MONTREAL - A municipality on the island of Montreal is boasting that it has become the first jurisdiction in Canada to make wearing a mask mandatory for anyone entering a business or a city-owned building.

Cote St-Luc Mayor Mitchell Brownstein said his council passed the bylaw on Monday, and businesses have two weeks to comply. Fines for businesses and individuals who violate the bylaw range from $100 to $500, he said.

Brownstein said all business owners will be required to post a sign provided by the city alerting clients to wear a mask upon entry. He said exceptions will be made for people with asthma or other health conditions or disabilities preventing them from wearing masks.

He said his office researched the situation across the country and found no other town or province that has gone this far. "We want to make Cote St-Luc the safest place for people to shop, and hopefully the provinces in Canada will follow," Brownstein said in an interview Tuesday.
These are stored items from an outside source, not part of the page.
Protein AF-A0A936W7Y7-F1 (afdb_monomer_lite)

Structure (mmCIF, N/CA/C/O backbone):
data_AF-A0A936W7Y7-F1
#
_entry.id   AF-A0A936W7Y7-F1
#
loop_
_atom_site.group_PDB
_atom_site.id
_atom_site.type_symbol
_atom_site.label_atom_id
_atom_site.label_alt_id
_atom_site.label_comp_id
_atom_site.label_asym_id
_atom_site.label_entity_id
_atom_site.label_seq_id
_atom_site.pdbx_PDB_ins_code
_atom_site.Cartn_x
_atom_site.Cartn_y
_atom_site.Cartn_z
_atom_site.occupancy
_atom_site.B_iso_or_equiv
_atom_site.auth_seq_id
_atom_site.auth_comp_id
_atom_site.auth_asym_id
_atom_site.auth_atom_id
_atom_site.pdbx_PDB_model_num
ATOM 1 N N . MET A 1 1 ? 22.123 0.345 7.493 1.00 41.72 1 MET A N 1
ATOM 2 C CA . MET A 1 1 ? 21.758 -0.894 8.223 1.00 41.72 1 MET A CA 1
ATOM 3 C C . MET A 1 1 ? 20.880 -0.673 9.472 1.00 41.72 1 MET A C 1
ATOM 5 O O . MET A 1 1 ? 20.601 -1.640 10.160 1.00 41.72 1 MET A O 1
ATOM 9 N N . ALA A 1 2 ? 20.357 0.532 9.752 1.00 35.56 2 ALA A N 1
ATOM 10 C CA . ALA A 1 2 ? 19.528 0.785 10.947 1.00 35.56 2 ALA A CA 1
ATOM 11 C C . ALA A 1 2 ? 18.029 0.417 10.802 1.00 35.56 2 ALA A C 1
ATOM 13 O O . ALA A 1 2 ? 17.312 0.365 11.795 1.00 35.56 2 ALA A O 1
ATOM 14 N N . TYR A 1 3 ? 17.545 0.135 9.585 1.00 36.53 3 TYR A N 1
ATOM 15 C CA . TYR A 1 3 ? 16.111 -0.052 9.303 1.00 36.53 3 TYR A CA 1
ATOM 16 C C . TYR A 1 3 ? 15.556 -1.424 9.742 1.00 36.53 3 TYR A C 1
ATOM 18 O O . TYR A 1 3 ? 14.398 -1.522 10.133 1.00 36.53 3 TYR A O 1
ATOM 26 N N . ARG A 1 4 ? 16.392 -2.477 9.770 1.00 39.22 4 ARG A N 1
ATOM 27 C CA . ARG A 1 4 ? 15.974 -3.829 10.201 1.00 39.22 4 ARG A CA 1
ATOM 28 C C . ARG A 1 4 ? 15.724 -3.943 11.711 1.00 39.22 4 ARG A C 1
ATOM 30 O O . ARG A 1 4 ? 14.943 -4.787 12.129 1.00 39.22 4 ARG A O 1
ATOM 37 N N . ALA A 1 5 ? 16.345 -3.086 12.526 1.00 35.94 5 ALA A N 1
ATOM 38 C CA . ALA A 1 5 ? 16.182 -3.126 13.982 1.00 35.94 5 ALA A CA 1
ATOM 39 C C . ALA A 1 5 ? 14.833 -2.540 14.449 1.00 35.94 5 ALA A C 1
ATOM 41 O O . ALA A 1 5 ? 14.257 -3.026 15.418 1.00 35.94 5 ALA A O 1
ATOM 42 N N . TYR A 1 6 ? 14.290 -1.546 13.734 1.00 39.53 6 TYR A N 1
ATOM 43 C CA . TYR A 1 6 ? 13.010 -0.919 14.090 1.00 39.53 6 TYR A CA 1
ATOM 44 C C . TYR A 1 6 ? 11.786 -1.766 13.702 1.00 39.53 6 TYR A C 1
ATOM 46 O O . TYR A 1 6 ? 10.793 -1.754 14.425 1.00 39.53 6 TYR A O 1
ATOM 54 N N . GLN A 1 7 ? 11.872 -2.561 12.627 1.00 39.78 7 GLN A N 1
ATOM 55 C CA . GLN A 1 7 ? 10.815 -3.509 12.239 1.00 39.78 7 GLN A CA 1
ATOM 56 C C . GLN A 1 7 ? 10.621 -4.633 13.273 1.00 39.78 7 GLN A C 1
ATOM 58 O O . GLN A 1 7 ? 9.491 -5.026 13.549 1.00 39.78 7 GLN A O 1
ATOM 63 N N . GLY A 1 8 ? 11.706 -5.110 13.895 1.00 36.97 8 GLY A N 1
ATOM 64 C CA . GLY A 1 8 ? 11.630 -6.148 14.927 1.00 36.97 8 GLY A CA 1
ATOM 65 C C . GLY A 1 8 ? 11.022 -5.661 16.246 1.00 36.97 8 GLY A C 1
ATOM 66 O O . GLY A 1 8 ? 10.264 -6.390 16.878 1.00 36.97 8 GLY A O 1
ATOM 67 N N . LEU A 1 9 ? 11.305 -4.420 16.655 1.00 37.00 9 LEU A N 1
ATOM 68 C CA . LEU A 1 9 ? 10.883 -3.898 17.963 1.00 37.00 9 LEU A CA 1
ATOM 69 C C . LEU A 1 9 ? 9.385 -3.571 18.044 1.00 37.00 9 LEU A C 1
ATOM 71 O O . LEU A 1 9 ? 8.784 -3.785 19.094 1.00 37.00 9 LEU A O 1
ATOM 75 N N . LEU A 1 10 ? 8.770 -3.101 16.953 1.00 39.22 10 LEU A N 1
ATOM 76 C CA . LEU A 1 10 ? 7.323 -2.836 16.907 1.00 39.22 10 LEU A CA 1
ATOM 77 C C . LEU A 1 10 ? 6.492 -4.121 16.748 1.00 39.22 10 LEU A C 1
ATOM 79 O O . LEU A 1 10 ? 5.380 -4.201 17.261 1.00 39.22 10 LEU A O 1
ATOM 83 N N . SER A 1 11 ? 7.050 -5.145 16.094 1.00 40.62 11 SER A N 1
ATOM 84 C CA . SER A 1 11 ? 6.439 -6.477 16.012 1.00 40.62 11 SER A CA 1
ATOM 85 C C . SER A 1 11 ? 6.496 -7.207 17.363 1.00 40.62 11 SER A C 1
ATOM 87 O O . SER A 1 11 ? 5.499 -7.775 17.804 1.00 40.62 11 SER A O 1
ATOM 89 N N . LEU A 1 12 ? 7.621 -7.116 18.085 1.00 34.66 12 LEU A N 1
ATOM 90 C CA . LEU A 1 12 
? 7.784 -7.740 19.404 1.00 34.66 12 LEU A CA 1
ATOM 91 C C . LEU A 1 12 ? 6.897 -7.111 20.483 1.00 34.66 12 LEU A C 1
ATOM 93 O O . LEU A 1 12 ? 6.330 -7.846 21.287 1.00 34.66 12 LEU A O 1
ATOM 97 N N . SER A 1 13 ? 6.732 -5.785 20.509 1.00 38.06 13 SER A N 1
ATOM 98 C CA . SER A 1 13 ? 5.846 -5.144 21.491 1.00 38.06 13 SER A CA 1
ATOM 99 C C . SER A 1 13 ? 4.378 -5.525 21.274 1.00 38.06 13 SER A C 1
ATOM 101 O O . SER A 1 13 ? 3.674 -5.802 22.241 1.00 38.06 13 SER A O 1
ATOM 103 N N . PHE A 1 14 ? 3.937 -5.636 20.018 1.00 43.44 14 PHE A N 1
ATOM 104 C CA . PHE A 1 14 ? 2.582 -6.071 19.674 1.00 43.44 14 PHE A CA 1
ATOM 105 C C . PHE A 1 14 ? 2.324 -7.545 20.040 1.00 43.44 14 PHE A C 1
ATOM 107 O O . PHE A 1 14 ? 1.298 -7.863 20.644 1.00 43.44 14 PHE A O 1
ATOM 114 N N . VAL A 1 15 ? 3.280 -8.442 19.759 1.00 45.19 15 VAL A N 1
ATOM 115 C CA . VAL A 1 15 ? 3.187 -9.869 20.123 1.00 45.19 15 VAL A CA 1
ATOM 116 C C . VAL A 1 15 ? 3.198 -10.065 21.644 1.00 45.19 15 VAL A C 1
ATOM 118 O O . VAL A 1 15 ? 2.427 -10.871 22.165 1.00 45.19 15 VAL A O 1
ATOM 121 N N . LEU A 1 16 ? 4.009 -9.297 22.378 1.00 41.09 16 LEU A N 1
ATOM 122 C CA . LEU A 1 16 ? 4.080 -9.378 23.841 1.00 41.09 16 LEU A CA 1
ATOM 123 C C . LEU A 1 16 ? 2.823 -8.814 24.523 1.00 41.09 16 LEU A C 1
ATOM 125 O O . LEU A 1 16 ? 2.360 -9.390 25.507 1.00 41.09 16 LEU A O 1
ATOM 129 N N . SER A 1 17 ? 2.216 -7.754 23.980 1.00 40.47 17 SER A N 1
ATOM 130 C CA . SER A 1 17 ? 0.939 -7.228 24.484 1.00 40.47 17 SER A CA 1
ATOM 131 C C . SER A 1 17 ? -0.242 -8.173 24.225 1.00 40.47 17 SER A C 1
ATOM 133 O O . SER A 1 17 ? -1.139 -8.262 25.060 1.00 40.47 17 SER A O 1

On Monday, Ottawa's transit commission voted to make mask-wearing on public transit mandatory starting June 15, but officials said they will not prohibit unmasked people from boarding.
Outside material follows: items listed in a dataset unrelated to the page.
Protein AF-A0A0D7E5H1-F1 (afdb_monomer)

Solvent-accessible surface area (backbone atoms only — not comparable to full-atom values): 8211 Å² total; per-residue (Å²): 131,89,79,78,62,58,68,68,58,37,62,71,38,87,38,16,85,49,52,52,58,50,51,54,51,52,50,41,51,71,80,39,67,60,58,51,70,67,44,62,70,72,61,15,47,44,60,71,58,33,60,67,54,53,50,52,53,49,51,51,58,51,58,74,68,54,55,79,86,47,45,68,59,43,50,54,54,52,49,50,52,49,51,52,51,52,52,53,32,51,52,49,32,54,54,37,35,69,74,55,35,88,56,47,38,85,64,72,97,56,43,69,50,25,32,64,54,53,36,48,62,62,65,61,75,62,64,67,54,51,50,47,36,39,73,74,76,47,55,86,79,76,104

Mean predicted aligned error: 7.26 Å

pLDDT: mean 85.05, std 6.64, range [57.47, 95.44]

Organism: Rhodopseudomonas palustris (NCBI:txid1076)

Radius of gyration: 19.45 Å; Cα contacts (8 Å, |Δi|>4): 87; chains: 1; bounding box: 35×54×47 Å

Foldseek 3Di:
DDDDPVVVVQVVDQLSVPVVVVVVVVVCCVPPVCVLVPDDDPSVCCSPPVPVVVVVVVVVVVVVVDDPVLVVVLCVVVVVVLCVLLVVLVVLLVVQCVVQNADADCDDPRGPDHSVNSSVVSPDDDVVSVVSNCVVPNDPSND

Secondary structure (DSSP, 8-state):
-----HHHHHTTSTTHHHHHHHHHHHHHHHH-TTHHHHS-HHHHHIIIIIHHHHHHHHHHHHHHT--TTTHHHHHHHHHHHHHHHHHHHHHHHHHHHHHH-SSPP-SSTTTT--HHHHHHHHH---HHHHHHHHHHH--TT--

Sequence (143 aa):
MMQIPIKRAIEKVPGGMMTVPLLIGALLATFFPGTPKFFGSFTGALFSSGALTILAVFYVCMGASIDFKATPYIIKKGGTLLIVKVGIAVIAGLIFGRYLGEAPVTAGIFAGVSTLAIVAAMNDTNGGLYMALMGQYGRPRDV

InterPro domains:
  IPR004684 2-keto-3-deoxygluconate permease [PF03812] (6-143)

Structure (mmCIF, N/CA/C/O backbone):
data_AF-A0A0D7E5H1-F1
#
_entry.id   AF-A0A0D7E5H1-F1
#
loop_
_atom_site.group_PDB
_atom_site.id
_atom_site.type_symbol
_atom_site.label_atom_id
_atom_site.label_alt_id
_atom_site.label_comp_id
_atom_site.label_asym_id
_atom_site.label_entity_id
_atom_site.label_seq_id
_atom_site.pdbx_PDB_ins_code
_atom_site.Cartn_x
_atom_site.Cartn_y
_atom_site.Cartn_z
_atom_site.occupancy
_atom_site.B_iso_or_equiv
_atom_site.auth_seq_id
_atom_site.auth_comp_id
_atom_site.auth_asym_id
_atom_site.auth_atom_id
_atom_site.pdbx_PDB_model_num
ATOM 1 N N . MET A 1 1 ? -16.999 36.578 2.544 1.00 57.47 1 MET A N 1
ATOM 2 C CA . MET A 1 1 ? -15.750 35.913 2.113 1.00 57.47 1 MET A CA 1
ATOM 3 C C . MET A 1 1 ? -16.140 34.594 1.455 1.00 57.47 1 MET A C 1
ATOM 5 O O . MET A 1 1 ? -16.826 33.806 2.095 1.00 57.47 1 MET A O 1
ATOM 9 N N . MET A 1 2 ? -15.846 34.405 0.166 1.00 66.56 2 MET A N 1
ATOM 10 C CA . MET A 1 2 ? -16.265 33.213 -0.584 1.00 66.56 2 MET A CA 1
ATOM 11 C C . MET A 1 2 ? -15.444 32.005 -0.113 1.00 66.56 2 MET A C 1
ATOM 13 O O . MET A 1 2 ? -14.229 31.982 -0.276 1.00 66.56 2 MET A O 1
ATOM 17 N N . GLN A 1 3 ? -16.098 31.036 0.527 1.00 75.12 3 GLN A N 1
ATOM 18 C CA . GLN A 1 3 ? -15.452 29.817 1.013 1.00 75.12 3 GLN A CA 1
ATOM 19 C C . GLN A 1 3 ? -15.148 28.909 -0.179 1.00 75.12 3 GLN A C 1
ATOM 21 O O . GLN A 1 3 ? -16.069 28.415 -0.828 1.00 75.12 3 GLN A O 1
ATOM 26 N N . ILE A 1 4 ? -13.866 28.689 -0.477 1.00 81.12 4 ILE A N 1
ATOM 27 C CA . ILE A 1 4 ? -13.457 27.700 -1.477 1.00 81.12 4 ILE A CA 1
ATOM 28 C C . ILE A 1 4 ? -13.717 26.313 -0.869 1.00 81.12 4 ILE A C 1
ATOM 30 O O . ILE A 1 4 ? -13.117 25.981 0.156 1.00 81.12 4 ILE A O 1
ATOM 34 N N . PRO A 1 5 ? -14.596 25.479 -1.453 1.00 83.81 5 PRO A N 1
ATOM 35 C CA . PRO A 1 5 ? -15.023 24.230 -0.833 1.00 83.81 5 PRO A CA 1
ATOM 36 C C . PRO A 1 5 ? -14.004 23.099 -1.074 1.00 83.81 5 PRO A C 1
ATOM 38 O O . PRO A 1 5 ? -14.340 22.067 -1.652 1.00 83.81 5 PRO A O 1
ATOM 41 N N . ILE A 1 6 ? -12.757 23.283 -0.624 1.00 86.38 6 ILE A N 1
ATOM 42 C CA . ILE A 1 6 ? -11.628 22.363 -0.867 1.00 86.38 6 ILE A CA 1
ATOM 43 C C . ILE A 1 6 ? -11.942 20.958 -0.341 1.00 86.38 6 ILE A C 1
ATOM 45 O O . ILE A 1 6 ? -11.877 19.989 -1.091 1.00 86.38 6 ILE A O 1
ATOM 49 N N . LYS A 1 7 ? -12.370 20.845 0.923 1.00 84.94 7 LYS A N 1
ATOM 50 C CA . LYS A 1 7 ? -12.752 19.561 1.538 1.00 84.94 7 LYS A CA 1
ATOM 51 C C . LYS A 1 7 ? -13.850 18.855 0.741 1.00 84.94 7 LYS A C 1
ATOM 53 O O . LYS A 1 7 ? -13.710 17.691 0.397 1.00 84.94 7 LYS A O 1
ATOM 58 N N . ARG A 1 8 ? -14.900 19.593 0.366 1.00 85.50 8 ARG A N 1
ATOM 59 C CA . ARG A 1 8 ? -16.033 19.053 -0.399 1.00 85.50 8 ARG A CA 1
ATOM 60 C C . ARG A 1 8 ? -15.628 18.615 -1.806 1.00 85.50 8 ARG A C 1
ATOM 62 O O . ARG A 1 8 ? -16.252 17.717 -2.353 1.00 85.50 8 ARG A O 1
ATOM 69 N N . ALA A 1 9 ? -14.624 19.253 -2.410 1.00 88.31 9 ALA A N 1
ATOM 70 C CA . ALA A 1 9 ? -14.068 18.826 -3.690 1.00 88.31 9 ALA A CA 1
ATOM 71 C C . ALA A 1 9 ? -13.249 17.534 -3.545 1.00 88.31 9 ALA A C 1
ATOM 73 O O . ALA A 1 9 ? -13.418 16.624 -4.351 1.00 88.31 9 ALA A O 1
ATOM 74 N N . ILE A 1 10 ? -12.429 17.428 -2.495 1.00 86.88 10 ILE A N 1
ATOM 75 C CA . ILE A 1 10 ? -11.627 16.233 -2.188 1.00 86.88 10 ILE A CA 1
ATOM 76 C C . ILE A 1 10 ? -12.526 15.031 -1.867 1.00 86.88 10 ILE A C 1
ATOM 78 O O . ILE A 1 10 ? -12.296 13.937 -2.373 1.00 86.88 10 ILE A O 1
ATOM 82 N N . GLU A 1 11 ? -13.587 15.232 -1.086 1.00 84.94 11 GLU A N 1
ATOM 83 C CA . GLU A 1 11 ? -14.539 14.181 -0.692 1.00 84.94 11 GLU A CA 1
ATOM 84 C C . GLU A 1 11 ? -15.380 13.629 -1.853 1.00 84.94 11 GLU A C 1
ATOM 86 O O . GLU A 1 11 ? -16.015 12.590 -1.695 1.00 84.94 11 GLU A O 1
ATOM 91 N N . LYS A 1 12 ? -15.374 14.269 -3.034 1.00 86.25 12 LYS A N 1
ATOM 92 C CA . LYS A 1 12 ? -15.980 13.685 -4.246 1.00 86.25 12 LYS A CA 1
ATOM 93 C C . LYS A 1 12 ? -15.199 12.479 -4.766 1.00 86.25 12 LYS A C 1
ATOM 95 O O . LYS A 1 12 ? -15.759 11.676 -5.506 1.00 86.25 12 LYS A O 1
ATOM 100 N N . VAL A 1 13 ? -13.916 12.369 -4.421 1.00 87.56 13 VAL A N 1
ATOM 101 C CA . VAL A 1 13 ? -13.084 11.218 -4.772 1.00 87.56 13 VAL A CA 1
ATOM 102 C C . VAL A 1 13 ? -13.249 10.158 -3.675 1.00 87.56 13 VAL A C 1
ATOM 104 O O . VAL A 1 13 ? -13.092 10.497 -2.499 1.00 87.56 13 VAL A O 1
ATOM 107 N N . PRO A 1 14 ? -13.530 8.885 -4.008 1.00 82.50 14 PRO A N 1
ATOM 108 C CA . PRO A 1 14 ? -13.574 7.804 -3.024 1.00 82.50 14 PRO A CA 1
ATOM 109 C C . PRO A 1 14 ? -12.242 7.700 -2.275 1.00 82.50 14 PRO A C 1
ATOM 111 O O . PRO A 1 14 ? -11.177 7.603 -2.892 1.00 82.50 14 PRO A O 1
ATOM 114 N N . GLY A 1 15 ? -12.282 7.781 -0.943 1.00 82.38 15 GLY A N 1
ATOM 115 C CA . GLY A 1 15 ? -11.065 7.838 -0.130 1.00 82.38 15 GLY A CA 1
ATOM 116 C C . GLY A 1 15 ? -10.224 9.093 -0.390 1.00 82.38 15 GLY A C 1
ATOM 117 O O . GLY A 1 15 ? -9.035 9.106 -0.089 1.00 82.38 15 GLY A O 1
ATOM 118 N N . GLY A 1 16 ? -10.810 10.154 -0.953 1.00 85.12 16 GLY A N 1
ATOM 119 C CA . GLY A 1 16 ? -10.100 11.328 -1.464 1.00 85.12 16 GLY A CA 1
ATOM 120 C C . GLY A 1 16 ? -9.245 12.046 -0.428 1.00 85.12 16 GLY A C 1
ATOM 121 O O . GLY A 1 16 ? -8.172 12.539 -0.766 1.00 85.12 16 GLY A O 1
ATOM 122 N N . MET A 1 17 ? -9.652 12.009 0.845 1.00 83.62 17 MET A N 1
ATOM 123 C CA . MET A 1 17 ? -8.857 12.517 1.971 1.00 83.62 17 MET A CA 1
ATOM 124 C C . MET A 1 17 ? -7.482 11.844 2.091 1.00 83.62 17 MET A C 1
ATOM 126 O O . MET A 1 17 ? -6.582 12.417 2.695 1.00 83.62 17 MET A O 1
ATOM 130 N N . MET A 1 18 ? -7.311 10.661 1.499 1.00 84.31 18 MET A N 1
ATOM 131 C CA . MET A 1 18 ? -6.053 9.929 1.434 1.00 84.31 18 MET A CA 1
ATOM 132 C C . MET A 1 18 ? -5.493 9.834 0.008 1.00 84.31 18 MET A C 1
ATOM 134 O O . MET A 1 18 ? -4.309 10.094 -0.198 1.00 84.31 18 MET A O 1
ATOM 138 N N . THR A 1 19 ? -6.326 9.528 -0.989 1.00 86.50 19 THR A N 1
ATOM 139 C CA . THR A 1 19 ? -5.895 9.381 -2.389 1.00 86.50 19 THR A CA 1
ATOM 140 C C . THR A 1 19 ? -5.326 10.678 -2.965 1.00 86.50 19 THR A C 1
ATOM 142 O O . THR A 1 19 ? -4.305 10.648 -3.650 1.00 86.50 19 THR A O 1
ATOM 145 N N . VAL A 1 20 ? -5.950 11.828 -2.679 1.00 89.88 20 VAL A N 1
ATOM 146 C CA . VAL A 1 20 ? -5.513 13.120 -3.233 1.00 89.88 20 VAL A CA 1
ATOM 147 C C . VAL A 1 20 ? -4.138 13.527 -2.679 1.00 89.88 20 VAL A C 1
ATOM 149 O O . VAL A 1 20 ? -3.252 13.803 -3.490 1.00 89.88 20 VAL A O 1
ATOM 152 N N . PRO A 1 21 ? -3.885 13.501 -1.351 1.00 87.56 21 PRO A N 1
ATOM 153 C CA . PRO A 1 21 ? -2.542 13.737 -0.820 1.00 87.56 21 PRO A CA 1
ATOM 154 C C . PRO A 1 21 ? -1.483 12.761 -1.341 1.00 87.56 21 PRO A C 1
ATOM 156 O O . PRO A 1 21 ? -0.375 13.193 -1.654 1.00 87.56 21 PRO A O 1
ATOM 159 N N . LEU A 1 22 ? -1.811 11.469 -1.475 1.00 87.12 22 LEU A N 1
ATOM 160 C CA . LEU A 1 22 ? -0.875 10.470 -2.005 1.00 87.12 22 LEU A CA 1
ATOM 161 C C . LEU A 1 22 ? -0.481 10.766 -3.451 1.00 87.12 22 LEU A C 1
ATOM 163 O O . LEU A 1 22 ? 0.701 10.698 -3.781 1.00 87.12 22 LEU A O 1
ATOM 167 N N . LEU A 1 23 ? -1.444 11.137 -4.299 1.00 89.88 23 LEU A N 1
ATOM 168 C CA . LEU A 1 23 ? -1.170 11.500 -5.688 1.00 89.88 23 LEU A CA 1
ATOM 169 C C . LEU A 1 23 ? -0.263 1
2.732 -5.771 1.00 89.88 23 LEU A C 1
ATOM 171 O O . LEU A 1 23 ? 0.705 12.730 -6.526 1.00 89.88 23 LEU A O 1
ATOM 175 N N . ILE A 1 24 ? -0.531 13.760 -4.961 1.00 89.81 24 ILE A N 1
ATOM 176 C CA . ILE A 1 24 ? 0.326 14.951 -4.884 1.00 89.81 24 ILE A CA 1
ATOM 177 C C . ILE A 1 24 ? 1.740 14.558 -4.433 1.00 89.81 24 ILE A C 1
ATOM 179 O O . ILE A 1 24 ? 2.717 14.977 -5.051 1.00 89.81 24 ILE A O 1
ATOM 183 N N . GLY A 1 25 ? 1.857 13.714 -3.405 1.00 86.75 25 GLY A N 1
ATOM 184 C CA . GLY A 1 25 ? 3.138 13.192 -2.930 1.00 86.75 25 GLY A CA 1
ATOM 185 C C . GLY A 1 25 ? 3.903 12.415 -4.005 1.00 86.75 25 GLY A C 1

In Quebec, the province with the most COVID-19 cases and deaths, mask-wearing is strongly recommended but not mandatory.

Premier Francois Legault regularly urges citizens to wear masks on public transport as well as when they can't maintain a two-metre distance from one another. But Legault has so far refused calls from opposition politicians and others to make masks mandatory in certain settings.

Brownstein pointed to Israel, where mask-wearing is mandatory for people who leave their home, as a model for his city's decision. Israel and Quebec both have roughly 8 million people, but Israel has less than half as many COVID-19 cases and fewer than 300 deaths.

Quebec, by contrast, reported 52 additional COVID-19 deaths Tuesday, for a total of 4,713. The total number of confirmed cases in Quebec now stands at 51,593, with 16,803 people who have recovered.

Cote St-Luc is home to about 32,000 people and has the highest percentage of seniors in Quebec, Brownstein said. At the beginning of the pandemic in March, it was one of the hardest-hit areas in the province.

"But we closed non-essential businesses early, and our numbers went down," he said.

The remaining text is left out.